WHAT IS NEEDED: Skip the pictures and write out, word for word, the lines below from the one with "ATOM 39 C CA" through the one with "ATOM 86 C CA", inclusive.
++++++++++
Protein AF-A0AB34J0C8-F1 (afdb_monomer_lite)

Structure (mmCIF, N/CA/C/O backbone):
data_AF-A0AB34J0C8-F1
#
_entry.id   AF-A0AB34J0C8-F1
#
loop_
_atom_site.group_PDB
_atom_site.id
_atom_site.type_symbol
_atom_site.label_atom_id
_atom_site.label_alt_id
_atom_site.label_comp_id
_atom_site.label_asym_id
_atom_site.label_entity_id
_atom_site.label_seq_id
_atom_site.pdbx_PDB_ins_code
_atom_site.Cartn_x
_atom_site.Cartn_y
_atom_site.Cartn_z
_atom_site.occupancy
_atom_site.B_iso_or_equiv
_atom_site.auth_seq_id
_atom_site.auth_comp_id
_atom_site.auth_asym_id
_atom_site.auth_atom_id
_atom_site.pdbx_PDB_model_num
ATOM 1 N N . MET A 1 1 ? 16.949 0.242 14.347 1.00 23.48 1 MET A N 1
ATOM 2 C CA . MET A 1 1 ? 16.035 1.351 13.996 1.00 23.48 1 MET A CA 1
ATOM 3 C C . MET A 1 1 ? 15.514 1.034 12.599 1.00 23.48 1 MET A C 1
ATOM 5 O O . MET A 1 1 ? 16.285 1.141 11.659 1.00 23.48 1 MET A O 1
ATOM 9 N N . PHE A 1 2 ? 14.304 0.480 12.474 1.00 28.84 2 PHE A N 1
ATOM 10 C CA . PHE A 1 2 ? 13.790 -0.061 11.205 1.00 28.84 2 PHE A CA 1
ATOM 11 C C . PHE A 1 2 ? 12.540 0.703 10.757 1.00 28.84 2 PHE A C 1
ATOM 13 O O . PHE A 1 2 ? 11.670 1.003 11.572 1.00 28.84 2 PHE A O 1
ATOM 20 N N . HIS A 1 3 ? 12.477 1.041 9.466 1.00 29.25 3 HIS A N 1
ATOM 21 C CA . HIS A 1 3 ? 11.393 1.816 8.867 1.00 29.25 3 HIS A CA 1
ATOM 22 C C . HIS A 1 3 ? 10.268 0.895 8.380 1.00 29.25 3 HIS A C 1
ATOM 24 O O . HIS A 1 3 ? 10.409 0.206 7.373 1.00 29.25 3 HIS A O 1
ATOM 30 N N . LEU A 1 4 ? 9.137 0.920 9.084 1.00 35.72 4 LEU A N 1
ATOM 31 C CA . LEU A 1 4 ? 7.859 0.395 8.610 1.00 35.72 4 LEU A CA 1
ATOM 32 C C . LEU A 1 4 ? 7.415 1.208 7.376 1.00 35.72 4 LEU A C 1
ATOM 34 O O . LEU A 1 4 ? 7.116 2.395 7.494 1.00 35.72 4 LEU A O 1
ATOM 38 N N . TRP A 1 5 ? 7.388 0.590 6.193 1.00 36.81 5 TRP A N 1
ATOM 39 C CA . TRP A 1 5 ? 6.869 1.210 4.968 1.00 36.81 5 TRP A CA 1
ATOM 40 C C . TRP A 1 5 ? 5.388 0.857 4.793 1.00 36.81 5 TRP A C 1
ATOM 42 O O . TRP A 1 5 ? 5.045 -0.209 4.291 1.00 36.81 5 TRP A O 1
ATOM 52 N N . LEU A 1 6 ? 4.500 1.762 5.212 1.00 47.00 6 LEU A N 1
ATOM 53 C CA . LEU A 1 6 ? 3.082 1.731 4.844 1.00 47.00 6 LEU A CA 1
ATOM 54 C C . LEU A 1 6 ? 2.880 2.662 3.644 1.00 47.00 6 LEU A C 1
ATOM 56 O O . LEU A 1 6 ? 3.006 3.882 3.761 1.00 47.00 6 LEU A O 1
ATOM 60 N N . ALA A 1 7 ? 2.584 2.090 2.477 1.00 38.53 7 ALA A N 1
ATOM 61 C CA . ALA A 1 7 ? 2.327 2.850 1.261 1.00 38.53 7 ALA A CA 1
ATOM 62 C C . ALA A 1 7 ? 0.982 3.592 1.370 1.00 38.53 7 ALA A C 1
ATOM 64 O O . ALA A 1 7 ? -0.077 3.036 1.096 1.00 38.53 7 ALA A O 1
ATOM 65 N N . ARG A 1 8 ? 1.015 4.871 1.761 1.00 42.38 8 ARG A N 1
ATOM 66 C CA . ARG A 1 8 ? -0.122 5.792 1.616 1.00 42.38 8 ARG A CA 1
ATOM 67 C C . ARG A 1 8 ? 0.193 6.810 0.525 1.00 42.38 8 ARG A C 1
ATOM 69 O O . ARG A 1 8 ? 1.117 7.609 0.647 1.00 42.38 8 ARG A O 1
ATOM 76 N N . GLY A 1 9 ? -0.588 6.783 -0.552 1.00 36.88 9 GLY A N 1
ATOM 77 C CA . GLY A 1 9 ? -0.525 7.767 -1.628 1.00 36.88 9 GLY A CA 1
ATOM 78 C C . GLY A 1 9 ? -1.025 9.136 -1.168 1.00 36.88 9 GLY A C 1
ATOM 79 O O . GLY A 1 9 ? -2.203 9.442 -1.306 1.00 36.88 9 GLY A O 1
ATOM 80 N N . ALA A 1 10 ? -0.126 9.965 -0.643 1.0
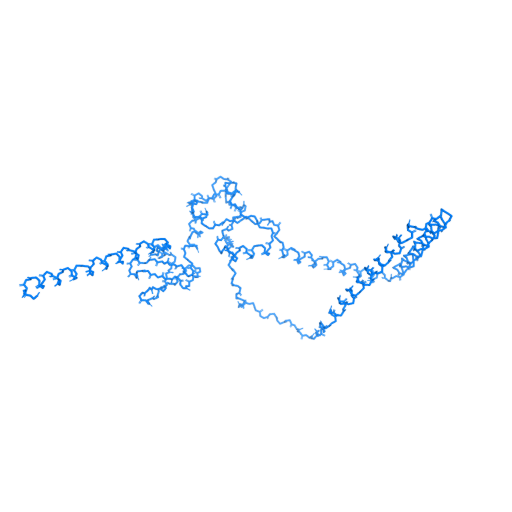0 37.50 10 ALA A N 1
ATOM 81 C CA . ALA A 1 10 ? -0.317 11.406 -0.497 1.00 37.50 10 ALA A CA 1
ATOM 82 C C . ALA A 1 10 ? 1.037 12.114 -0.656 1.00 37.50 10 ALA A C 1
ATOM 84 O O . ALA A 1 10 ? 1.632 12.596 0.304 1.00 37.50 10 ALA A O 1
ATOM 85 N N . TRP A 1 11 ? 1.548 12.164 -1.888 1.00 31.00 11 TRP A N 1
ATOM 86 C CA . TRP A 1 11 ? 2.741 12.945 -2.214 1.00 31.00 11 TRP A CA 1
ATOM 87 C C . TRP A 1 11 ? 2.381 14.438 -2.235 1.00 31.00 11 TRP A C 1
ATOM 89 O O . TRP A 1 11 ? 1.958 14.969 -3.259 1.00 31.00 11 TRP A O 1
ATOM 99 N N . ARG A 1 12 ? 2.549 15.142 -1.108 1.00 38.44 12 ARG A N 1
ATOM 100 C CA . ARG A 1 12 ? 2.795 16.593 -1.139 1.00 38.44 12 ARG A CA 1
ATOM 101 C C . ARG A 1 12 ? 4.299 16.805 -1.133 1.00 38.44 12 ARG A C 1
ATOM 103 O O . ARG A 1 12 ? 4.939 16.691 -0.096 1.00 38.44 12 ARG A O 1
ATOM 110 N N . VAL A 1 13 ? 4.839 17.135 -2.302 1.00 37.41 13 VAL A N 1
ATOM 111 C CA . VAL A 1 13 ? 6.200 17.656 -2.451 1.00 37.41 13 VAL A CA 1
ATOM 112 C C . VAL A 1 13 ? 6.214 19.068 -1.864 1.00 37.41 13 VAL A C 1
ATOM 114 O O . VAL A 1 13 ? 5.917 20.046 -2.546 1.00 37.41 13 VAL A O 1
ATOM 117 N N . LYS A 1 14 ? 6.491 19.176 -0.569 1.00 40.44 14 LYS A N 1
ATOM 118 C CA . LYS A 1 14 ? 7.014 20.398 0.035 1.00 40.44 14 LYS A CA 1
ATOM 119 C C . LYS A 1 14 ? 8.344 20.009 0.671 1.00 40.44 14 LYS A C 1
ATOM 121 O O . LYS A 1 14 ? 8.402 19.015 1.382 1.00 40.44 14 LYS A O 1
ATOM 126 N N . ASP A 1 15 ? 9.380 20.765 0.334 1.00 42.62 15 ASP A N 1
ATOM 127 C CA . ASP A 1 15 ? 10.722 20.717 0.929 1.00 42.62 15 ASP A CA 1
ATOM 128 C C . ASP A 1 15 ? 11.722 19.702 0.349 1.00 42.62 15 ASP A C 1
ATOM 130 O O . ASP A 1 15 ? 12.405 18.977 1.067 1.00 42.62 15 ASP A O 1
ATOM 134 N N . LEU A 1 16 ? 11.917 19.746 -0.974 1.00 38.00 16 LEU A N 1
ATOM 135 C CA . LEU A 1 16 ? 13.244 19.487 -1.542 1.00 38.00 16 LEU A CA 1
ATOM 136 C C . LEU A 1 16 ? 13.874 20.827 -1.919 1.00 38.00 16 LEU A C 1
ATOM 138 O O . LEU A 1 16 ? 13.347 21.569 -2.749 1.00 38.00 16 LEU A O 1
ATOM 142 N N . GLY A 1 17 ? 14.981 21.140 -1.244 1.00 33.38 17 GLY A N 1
++++++++++
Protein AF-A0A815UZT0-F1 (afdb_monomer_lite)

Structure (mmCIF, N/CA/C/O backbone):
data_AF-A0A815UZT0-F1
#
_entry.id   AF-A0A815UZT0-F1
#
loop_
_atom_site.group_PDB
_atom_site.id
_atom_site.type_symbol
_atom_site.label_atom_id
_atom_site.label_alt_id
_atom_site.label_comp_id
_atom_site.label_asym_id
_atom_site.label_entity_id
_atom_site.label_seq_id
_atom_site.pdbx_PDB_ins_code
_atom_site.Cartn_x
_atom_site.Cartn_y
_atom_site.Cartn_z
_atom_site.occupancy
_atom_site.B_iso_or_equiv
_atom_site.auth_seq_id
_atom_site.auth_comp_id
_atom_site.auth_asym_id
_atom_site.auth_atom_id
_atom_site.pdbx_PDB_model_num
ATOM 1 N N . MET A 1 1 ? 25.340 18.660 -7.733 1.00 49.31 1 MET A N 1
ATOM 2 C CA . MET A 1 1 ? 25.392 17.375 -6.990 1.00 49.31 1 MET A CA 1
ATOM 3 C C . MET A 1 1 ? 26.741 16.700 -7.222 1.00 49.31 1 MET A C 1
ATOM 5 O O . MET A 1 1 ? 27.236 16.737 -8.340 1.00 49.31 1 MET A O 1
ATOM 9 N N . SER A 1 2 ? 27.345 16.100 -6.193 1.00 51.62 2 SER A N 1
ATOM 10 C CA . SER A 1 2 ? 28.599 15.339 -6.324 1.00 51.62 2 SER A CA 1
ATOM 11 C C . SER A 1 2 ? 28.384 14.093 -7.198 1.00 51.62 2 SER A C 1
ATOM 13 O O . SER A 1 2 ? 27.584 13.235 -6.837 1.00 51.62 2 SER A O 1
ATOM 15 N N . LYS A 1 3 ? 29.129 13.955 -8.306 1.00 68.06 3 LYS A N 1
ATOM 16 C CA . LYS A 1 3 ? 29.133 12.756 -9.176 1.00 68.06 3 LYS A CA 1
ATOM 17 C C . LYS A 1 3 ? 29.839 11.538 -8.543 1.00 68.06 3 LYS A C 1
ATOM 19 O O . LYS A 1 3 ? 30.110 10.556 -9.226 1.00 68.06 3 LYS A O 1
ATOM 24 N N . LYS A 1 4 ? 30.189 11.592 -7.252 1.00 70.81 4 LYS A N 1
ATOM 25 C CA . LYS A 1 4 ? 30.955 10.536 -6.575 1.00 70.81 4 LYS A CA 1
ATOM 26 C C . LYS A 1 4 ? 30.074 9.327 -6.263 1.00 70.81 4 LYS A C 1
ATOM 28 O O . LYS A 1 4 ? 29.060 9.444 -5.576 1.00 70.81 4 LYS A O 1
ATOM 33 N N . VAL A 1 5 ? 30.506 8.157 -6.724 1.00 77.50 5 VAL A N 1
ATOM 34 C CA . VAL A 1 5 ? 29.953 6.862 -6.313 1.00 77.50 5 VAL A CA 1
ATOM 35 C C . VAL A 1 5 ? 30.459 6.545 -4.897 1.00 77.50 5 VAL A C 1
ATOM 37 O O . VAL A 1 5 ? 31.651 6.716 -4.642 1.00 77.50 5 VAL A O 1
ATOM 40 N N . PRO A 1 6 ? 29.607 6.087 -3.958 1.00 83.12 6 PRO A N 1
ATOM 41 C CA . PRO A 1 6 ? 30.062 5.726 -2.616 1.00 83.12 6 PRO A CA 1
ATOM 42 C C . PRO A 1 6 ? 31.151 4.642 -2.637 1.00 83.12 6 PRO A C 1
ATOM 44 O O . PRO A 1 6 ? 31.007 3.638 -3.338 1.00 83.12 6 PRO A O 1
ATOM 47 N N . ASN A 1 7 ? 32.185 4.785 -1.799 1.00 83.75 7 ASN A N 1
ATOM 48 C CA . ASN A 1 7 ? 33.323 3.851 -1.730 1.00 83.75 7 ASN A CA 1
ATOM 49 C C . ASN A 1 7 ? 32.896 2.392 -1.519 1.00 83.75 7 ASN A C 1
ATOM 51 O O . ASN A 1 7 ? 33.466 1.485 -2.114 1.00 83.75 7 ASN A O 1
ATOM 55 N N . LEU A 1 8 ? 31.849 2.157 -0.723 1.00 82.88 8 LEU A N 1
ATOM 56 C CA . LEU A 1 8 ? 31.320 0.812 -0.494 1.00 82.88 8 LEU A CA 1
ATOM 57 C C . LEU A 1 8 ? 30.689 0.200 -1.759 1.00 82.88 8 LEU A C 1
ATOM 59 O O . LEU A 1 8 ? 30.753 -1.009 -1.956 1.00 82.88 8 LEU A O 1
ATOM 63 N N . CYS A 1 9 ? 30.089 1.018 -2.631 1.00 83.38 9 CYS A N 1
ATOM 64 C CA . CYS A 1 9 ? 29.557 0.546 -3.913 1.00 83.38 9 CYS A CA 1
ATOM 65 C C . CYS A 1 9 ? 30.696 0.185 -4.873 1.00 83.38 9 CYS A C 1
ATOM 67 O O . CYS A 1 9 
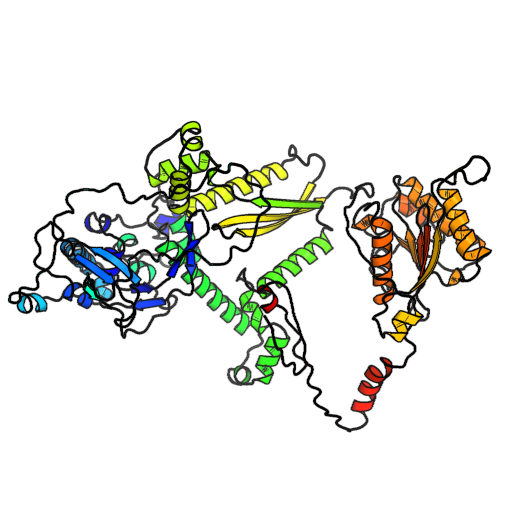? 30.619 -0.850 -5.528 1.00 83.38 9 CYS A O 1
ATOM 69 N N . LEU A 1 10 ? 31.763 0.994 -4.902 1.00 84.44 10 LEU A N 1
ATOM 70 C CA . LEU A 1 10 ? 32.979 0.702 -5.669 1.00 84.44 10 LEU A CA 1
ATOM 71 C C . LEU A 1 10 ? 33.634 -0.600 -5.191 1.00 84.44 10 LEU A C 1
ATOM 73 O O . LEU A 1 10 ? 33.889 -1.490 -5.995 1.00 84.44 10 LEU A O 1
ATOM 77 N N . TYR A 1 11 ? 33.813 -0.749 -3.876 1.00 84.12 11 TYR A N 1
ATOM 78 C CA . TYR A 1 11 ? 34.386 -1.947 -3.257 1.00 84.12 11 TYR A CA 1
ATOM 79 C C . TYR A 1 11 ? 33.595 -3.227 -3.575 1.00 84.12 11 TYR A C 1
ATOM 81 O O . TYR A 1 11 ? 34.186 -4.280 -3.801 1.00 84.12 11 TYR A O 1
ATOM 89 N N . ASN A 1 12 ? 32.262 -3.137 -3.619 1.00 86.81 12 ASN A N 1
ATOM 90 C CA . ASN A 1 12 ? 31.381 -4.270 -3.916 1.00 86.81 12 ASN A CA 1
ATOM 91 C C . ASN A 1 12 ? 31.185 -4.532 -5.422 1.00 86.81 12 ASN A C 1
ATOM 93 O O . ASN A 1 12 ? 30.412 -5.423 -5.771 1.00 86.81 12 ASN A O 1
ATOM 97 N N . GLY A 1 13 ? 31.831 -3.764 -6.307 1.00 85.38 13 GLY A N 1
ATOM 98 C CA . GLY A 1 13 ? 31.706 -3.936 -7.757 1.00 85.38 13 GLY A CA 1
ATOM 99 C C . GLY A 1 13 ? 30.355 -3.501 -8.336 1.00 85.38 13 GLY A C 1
++++++++++
ANSWER SECTION:
ATOM 39 C CA . TRP A 1 5 ? 6.869 1.210 4.968 1.00 36.81 5 TRP A CA 1
ATOM 40 C C . TRP A 1 5 ? 5.388 0.857 4.793 1.00 36.81 5 TRP A C 1
ATOM 42 O O . TRP A 1 5 ? 5.045 -0.209 4.291 1.00 36.81 5 TRP A O 1
ATOM 52 N N . LEU A 1 6 ? 4.500 1.762 5.212 1.00 47.00 6 LEU A N 1
ATOM 53 C CA . LEU A 1 6 ? 3.082 1.731 4.844 1.00 47.00 6 LEU A CA 1
ATOM 54 C C . LEU A 1 6 ? 2.880 2.662 3.644 1.00 47.00 6 LEU A C 1
ATOM 56 O O . LEU A 1 6 ? 3.006 3.882 3.761 1.00 47.00 6 LEU A O 1
ATOM 60 N N . ALA A 1 7 ? 2.584 2.090 2.477 1.00 38.53 7 ALA A N 1
ATOM 61 C CA . ALA A 1 7 ? 2.327 2.850 1.261 1.00 38.53 7 ALA A CA 1
ATOM 62 C C . ALA A 1 7 ? 0.982 3.592 1.370 1.00 38.53 7 ALA A C 1
ATOM 64 O O . ALA A 1 7 ? -0.077 3.036 1.096 1.00 38.53 7 ALA A O 1
ATOM 65 N N . ARG A 1 8 ? 1.015 4.871 1.761 1.00 42.38 8 ARG A N 1
ATOM 66 C CA . ARG A 1 8 ? -0.122 5.792 1.616 1.00 42.38 8 ARG A CA 1
ATOM 67 C C . ARG A 1 8 ? 0.193 6.810 0.525 1.00 42.38 8 ARG A C 1
ATOM 69 O O . ARG A 1 8 ? 1.117 7.609 0.647 1.00 42.38 8 ARG A O 1
ATOM 76 N N . GLY A 1 9 ? -0.588 6.783 -0.552 1.00 36.88 9 GLY A N 1
ATOM 77 C CA . GLY A 1 9 ? -0.525 7.767 -1.628 1.00 36.88 9 GLY A CA 1
ATOM 78 C C . GLY A 1 9 ? -1.025 9.136 -1.168 1.00 36.88 9 GLY A C 1
ATOM 79 O O . GLY A 1 9 ? -2.203 9.442 -1.306 1.00 36.88 9 GLY A O 1
ATOM 80 N N . ALA A 1 10 ? -0.126 9.965 -0.643 1.0
0 37.50 10 ALA A N 1
ATOM 81 C CA . ALA A 1 10 ? -0.317 11.406 -0.497 1.00 37.50 10 ALA A CA 1
ATOM 82 C C . ALA A 1 10 ? 1.037 12.114 -0.656 1.00 37.50 10 ALA A C 1
ATOM 84 O O . ALA A 1 10 ? 1.632 12.596 0.304 1.00 37.50 10 ALA A O 1
ATOM 85 N N . TRP A 1 11 ? 1.548 12.164 -1.888 1.00 31.00 11 TRP A N 1
ATOM 86 C CA . TRP A 1 11 ? 2.741 12.945 -2.214 1.00 31.00 11 TRP A CA 1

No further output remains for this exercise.